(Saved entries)
[Start of Attachment]

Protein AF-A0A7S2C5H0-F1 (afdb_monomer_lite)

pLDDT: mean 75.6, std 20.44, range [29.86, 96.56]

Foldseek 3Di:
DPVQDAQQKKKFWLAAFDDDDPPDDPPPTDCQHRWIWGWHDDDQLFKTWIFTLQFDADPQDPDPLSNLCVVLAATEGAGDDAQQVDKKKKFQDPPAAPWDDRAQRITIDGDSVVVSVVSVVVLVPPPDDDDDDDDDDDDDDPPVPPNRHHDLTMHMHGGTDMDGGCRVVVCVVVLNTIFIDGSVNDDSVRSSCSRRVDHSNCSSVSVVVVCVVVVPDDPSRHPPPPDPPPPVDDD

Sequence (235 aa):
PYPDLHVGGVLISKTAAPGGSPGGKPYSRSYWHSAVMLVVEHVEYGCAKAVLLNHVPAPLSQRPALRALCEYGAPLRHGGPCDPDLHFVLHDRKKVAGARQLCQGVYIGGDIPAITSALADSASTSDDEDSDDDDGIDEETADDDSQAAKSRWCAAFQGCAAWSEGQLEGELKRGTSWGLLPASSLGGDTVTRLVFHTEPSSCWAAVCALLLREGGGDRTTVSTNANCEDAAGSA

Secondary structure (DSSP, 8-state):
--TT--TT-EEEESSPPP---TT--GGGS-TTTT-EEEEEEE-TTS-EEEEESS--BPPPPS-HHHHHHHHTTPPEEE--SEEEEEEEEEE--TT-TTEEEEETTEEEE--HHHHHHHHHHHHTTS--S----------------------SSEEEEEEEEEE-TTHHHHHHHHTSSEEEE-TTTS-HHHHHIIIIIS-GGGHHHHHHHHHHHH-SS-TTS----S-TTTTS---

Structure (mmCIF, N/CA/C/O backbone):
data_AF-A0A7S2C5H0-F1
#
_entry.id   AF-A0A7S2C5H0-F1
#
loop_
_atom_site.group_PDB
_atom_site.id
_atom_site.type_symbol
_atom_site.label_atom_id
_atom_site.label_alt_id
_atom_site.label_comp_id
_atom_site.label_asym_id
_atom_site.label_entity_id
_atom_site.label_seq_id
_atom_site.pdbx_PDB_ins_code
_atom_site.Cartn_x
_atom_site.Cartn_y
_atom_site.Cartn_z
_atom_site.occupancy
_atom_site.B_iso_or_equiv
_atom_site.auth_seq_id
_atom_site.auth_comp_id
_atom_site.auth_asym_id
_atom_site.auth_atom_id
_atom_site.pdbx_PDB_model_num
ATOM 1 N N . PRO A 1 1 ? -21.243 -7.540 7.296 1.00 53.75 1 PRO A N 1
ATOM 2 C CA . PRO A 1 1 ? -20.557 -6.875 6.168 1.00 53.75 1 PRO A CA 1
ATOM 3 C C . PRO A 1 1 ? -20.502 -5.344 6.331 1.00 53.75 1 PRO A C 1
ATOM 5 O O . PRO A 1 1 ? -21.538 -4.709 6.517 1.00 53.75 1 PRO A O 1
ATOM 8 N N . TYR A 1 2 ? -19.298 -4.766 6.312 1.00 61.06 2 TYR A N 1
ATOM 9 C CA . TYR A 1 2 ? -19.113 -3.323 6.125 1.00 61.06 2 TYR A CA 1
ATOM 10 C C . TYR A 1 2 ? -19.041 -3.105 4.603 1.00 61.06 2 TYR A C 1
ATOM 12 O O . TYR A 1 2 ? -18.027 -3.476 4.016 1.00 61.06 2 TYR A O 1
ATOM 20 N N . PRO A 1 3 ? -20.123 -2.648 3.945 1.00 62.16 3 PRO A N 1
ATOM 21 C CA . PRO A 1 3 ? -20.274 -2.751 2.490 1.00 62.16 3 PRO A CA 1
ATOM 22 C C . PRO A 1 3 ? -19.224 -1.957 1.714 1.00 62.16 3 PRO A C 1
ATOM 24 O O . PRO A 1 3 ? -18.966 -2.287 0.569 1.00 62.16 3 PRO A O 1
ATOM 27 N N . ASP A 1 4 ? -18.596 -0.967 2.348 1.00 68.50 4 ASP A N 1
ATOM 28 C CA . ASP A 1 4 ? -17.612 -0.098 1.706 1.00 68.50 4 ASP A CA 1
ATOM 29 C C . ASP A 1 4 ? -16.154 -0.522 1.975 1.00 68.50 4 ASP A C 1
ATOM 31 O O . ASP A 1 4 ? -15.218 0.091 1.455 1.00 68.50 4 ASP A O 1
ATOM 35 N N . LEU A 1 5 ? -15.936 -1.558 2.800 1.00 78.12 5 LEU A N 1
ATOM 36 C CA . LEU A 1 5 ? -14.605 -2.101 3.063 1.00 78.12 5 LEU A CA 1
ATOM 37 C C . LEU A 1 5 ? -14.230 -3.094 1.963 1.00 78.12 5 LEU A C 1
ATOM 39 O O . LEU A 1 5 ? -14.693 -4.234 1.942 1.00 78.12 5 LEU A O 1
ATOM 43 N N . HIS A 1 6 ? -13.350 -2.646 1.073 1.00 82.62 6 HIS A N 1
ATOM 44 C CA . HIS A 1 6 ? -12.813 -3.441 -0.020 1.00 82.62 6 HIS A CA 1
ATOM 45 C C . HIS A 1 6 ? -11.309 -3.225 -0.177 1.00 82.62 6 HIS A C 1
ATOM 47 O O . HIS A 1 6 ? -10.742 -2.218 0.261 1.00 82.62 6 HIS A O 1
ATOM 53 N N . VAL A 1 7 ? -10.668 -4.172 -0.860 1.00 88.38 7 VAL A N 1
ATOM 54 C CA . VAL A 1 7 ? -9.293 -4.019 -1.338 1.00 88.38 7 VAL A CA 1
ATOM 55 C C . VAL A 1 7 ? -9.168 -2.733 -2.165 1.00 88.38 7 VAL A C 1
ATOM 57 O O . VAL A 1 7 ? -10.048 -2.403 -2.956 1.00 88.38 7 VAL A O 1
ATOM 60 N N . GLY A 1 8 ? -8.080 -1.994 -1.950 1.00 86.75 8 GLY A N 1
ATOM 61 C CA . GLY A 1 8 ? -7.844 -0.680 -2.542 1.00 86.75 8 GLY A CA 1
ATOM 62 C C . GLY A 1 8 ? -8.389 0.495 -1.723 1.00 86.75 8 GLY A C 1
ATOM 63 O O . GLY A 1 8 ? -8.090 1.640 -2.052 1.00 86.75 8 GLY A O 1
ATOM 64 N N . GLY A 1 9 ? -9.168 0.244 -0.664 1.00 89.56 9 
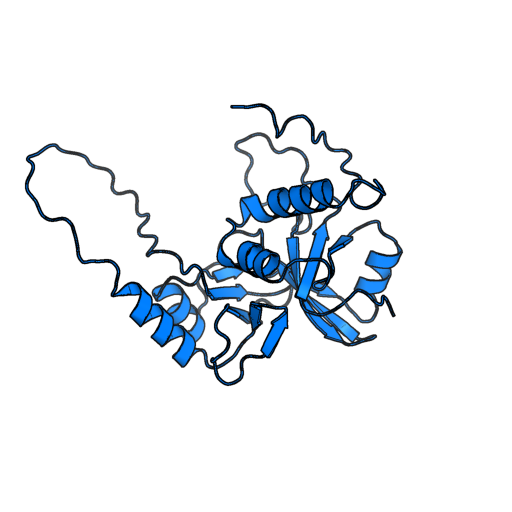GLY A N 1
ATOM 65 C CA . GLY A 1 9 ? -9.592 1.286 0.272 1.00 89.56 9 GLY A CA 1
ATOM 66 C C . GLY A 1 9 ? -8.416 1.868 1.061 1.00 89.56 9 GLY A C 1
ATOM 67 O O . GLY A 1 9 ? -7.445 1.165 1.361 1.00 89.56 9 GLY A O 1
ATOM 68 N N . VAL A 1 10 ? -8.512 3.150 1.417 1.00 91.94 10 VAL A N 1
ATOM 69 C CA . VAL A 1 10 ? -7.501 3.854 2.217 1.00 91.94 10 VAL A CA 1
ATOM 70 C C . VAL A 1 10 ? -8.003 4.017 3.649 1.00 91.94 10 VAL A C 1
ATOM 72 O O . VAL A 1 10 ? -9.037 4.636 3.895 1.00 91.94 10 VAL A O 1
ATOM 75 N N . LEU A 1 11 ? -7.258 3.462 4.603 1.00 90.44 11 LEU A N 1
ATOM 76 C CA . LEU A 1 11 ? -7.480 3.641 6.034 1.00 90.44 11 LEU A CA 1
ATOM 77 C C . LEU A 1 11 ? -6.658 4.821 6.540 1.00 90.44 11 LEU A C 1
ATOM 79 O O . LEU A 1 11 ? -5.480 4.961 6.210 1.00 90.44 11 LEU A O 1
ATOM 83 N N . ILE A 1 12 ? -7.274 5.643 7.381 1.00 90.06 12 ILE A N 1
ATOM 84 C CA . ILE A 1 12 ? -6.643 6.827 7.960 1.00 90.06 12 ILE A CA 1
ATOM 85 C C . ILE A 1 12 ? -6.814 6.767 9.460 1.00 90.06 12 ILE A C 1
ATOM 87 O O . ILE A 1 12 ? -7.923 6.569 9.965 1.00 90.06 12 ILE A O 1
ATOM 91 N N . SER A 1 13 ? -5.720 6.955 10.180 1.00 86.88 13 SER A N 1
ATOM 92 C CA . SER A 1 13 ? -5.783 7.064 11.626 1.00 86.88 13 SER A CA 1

[End of Attachment]

### [Directions]
Could you print exactly the lines from the one containing "ATOM 91 N N" through the last line of the records above?

### [Your response]
ATOM 91 N N . SER A 1 13 ? -5.720 6.955 10.180 1.00 86.88 13 SER A N 1
ATOM 92 C CA . SER A 1 13 ? -5.783 7.064 11.626 1.00 86.88 13 SER A CA 1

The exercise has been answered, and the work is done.